With plenty of trees around, X quickly ducks behind a large oak as Polmor runs his horse towards the ruins.


----------



## Moonstone Spider (Dec 8, 2006)

"Moron's going to get himself killed and ruin my effort to draw them out now." Marika complains, spurring her horse after Polmor's.


----------



## D.Shaffer (Dec 8, 2006)

"Wouldnt be the first time, would it?" he remarked to Marika. "You go on ahead, I'll keep back a little and provide covering fire."

Grimgour aimed the crossbow as quick as he could and let fly with an oversized bolt.  Without looking to see if he hit, he reached behind his back to get another bolt and reloaded while spurring his horse forward at a trot to avoid spoiling his aim.  

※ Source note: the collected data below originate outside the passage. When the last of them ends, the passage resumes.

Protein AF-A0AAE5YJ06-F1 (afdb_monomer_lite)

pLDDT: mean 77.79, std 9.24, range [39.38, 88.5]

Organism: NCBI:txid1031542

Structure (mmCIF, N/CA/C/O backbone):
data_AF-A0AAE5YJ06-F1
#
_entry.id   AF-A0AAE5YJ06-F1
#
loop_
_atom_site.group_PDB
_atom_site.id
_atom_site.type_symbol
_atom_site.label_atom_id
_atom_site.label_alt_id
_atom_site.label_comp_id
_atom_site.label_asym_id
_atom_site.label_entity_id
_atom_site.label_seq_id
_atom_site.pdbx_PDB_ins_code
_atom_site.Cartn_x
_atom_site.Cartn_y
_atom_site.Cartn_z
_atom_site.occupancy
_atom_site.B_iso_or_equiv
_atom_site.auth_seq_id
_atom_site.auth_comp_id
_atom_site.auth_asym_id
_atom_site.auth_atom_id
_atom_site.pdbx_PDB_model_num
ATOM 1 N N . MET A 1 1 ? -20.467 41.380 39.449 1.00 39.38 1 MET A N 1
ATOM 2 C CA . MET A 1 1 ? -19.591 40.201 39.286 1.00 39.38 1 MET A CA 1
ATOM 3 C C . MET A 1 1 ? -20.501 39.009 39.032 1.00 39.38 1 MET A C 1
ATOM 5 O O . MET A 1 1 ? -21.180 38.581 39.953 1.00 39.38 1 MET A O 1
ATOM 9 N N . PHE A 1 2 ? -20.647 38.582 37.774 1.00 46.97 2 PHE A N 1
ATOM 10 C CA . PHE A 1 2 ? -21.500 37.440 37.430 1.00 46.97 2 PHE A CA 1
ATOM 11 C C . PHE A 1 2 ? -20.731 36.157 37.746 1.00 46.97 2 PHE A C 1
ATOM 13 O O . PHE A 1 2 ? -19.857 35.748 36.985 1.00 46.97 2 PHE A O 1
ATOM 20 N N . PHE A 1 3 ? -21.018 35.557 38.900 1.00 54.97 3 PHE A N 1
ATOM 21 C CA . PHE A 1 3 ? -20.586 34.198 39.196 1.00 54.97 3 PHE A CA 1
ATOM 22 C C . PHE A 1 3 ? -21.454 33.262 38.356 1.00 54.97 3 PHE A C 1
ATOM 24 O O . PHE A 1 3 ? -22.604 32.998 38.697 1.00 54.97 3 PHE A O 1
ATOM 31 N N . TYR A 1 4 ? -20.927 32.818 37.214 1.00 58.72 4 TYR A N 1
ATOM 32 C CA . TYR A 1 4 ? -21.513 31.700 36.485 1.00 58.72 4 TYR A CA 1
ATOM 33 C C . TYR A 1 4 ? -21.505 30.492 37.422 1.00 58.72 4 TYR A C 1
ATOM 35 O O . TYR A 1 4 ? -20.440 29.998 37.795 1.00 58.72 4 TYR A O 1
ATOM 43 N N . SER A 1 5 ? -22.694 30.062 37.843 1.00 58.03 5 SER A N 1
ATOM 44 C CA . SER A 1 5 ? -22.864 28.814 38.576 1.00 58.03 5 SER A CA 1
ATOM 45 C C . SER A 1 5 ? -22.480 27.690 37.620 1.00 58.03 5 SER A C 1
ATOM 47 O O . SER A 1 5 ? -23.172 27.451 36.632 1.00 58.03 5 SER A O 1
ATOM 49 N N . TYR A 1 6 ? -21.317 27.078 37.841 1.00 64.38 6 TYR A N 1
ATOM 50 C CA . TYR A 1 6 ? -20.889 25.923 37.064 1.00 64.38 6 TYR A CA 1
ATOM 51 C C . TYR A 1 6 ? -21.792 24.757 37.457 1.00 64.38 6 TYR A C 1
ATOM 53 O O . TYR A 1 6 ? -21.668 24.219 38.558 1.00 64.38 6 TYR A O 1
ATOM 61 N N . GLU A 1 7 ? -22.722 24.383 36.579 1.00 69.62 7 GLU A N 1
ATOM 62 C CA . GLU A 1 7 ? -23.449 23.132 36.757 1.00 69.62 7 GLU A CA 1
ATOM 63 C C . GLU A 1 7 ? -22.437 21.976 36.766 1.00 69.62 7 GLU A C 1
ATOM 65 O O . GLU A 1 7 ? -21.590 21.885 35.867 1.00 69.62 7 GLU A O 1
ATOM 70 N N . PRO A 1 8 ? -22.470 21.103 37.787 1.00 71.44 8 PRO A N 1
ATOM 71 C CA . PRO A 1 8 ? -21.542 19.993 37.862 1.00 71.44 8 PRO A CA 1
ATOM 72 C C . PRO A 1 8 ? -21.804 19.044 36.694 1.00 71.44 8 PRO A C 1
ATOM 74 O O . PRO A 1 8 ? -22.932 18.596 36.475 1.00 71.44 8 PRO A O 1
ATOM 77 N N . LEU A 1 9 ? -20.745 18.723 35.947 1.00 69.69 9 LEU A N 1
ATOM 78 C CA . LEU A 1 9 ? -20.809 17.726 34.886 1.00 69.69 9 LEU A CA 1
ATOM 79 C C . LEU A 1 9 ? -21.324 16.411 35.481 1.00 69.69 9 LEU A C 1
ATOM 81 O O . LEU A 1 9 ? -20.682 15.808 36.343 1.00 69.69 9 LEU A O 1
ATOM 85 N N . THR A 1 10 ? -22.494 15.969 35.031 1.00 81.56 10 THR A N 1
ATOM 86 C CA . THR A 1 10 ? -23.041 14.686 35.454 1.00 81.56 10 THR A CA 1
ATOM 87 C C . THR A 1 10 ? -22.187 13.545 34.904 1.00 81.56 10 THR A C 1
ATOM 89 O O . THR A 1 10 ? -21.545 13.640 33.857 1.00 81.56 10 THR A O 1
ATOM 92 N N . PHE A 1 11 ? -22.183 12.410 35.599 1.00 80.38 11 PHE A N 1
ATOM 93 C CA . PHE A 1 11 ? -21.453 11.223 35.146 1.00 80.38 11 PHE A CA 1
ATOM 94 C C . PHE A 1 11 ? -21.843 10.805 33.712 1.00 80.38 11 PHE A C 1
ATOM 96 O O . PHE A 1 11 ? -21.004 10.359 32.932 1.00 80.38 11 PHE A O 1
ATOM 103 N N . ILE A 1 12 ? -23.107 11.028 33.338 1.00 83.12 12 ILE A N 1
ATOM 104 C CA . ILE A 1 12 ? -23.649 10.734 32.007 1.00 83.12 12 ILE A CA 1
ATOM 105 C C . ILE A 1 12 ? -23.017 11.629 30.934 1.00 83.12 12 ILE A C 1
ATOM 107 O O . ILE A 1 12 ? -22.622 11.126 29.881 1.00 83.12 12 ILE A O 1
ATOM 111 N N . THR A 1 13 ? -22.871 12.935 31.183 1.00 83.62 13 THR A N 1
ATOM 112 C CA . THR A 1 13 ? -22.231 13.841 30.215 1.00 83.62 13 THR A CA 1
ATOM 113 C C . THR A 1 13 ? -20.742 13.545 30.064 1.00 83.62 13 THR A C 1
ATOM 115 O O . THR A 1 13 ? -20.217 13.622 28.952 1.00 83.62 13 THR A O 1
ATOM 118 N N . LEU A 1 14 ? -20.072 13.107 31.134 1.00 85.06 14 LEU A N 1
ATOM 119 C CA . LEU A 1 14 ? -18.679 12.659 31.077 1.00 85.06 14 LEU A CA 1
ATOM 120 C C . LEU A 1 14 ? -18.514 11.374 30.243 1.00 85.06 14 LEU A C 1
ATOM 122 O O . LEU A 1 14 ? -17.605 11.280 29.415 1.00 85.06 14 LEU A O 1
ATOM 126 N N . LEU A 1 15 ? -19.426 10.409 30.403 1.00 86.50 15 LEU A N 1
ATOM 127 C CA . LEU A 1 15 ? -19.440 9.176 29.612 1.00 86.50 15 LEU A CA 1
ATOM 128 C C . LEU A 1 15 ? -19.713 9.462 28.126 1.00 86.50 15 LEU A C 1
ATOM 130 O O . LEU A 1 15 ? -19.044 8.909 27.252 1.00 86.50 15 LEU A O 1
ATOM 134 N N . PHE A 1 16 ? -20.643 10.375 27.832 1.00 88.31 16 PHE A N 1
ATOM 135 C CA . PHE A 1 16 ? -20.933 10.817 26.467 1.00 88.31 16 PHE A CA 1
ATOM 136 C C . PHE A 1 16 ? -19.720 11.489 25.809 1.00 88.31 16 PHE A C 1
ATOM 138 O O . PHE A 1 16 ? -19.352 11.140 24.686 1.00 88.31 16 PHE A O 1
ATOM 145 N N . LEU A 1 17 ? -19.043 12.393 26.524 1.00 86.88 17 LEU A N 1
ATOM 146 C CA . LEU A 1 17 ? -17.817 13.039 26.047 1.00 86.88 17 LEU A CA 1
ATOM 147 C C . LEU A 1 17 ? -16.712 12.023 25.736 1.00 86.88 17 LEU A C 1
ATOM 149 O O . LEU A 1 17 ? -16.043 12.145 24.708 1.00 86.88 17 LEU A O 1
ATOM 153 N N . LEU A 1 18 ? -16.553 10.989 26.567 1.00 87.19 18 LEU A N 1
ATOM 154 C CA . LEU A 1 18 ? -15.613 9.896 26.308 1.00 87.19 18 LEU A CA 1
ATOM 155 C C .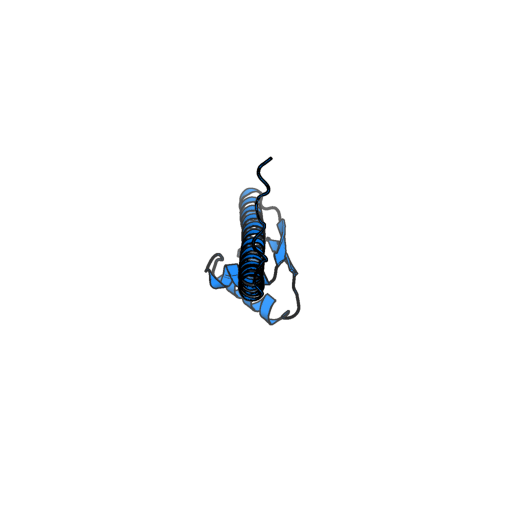 LEU A 1 18 ? -15.943 9.154 25.008 1.00 87.19 18 LEU A C 1
ATOM 157 O O . LEU A 1 18 ? -15.050 8.942 24.186 1.00 87.19 18 LEU A O 1
ATOM 161 N N . VAL A 1 19 ? -17.209 8.797 24.782 1.00 88.50 19 VAL A N 1
ATOM 162 C CA . VAL A 1 19 ? -17.638 8.116 23.547 1.00 88.50 19 VAL A CA 1
ATOM 163 C C . VAL A 1 19 ? -17.355 8.979 22.317 1.00 88.50 19 VAL A C 1
ATOM 165 O O . VAL A 1 19 ? -16.757 8.493 21.352 1.00 88.50 19 VAL A O 1
ATOM 168 N N . VAL A 1 20 ? -17.708 10.267 22.363 1.00 86.94 20 VAL A N 1
ATOM 169 C CA . VAL A 1 20 ? -17.433 11.217 21.273 1.00 86.94 20 VAL A CA 1
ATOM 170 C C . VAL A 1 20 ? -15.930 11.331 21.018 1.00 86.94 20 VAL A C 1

[sblock](OOC: Shooting crossbow (+6 attack) as a standard, then using a Movement Action to reload.  Only single moving the horse to avoid penalty. Ride check +2 if needed)[/sblock]


----------



## dog45 (Dec 8, 2006)

Polmor, Marika and Grimgour reach the ruins weapons at the ready. The area appears to have been 3 or 4 stone houses, the only remnants of which are two retaining walls and a field of broken stones, some as large as the horses they ride.

After a few tense moments, it appears as though the goblin is intent on staying hiden, as no other creatures come forward to attack the party.


----------



## Moonstone Spider (Dec 8, 2006)

Marika decides to search the area for clues as to where the goblins went, and also what they were doing here.

OOC~ Search skill +9 ~IC


----------



## Kularian (Dec 9, 2006)

((OOC: Thought I posted this...*grumble*))

Zofren, as soon as she sees the figure emerge from the shadows, begins to chant in an arcane tongue, her hands making smooth, gentle symbols.  But as she nears completion of the spell, the creature vanishes, leaving her without a target.  Cursing, she allows the arcane energies to once more fill her with power, and spurs her own mount toward her allies.  "Anything?" she asks somewhat irritably, as she lost her target.


----------



## Aurora (Dec 9, 2006)

Kyla positions herself so she can keep an eye on her comrades, and watches intently for undesirables.


----------



## Difflam (Dec 10, 2006)

Polmor curses at having lost the Goblin, for now at least. "You guys have a look around and see if you can find its tracks, I'll have a look around and see if it happened to leave any posesions behind that may prove useful." he tells the nearby party mates, while jumping off the horse and checking around the rubble for anything of interest.


----------



## dog45 (Dec 10, 2006)

As Kyla provides overwatch the rest of the party slowly comb through the broken field of stone. Polmor finds a half eaten apple laying next to a shortbow and full quiver. Picking his way through the rocks, Grimgour stumbles and trips over a root and lands face first. Brushing the dirt from his face, he sees he is laying at the top of a staircase going down into the darkness.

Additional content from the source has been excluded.